= Icovellauna =

Gaulish water goddess

Icovellauna was a Celtic goddess worshiped in Gaul. Her places of worship included an octagonal temple at Le Sablon in Metz, originally built over a spring, from which five inscriptions dedicated to her have been recovered, and Trier, where Icovellauna was honored in an inscription in the Altbachtal temple complex. Both of these places lie in the valley of the river Moselle of eastern Gaul in what are now Lorraine in France and Rhineland-Palatinate in Germany. One such inscription was, somewhat unusually, inscribed on a copper tablet in Roman cursive letters.

At the temple in Metz, a spiral staircase led down to the water level, allowing worshipers to leave offerings in the spring and/or to take the waters.
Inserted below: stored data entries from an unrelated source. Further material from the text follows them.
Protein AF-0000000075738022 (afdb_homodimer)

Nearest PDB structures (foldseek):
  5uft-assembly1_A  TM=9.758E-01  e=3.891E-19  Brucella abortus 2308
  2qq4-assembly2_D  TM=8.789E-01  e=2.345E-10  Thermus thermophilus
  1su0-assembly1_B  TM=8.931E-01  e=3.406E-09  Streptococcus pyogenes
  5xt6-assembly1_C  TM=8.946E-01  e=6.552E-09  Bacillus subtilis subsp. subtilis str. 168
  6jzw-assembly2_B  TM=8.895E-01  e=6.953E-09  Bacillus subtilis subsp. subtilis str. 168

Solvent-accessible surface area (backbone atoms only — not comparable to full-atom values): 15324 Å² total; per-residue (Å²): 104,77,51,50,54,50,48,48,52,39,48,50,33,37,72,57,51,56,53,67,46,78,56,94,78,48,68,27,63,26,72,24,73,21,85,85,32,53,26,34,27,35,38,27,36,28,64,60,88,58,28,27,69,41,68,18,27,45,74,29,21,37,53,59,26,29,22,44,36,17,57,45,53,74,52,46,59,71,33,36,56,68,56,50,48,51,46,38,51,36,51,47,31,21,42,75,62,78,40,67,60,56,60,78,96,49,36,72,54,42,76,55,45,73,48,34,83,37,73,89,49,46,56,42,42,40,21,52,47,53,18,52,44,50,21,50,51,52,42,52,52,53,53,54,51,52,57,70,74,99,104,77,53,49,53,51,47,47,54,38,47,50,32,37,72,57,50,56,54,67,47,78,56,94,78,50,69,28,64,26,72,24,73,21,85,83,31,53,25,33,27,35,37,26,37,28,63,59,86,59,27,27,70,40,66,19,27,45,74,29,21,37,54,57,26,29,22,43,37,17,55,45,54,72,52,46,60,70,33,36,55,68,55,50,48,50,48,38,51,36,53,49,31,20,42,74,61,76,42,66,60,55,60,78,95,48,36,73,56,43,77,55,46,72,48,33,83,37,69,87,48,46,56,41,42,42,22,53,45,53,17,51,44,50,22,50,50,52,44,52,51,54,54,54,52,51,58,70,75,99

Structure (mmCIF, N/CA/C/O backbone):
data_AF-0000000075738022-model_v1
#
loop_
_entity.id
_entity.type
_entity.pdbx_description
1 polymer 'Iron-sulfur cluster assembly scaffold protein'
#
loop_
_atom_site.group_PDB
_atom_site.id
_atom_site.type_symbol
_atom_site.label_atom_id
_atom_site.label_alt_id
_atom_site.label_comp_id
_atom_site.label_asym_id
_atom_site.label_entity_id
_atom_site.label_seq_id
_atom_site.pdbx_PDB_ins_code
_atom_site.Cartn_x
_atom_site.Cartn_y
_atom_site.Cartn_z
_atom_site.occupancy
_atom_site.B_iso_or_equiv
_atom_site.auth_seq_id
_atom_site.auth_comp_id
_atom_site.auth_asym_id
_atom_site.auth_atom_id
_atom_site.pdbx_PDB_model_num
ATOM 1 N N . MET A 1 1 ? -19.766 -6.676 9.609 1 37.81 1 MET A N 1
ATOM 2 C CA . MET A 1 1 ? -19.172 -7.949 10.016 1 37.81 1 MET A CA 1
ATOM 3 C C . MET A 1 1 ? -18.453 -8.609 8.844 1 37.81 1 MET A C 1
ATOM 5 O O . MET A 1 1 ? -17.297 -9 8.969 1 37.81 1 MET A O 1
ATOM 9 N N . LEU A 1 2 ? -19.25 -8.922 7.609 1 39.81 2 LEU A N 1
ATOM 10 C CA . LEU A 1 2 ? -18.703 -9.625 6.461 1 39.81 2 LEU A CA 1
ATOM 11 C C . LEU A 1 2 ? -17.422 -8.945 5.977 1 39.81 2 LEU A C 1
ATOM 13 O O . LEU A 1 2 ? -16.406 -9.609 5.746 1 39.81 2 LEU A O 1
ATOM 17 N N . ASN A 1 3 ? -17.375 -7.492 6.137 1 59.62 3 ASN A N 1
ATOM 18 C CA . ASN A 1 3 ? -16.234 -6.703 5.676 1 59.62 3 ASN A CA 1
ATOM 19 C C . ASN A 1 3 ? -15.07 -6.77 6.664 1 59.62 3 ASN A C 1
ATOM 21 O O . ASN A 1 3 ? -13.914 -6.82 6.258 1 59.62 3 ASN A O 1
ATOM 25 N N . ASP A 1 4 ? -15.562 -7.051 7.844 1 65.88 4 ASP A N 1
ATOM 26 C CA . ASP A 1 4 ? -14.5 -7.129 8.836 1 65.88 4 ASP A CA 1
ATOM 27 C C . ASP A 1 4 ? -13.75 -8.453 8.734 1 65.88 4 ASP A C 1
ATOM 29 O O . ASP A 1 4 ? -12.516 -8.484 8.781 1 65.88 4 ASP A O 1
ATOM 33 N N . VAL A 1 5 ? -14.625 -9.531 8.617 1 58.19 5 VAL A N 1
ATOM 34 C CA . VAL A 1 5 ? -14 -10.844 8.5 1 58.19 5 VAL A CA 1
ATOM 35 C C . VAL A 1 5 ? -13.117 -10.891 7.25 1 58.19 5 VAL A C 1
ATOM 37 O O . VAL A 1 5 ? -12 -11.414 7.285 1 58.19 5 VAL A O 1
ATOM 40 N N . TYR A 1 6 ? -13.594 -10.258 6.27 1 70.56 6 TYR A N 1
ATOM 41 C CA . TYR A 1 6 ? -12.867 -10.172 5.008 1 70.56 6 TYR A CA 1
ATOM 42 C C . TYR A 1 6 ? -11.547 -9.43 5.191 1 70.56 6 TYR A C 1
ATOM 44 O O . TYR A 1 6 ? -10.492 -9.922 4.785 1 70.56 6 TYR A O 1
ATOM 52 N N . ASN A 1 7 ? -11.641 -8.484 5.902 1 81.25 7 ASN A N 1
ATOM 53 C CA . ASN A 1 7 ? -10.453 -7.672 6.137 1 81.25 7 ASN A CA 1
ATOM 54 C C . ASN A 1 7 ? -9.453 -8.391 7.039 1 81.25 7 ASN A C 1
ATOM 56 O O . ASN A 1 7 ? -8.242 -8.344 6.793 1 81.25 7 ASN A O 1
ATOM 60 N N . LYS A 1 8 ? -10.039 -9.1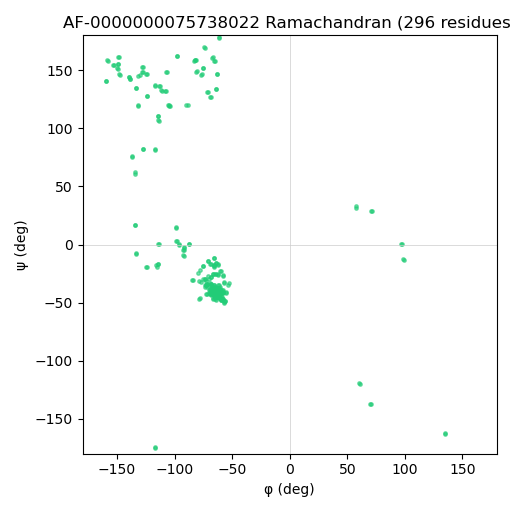64 7.891 1 87.5 8 LYS A N 1
ATOM 61 C CA . LYS A 1 8 ? -9.156 -9.883 8.805 1 87.5 8 LYS A CA 1
ATOM 62 C C . LYS A 1 8 ? -8.391 -10.984 8.07 1 87.5 8 LYS A C 1
ATOM 64 O O . LYS A 1 8 ? -7.195 -11.172 8.297 1 87.5 8 LYS A O 1
ATOM 69 N N . ARG A 1 9 ? -9.062 -11.672 7.234 1 91 9 ARG A N 1
ATOM 70 C CA . ARG A 1 9 ? -8.414 -12.742 6.488 1 91 9 ARG A CA 1
ATOM 71 C C . ARG A 1 9 ? -7.336 -12.188 5.562 1 91 9 ARG A C 1
ATOM 73 O O . ARG A 1 9 ? -6.246 -12.75 5.457 1 91 9 ARG A O 1
ATOM 80 N N . ILE A 1 10 ? -7.641 -11.086 4.93 1 93.81 10 ILE A N 1
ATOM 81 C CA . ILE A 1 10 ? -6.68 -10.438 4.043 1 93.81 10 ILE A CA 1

A statuette of a local Gaulish Mercury was among the ex-votos deposited at the shrine, which also included coins and ceramics dating from the 2nd to 4th centuries CE. Jeanne-Marie Demarolle states that Apollo was also associated with Icovellauna.

Demarolle glosses the name Icovellauna as bonne fontaine or "good fountain". Miranda Green follows Joseph Vendryes in interpreting the Gaulish root ico- as "water" and characterizes Icovellauna as a "water goddess" who "presided over the nymphaeum at Sablon in the Moselle Basin, a thermal spring-site". Xavier Delamarre, however, considers Vendryes' interpretation to be very improbable; on purely etymological grounds, he suggests that ico- might be the name of a bird, perhaps the woodpecker. The root uellauno- has been variously interpreted, though the interpretation "chief, commander" has recently found favor; see Vellaunus.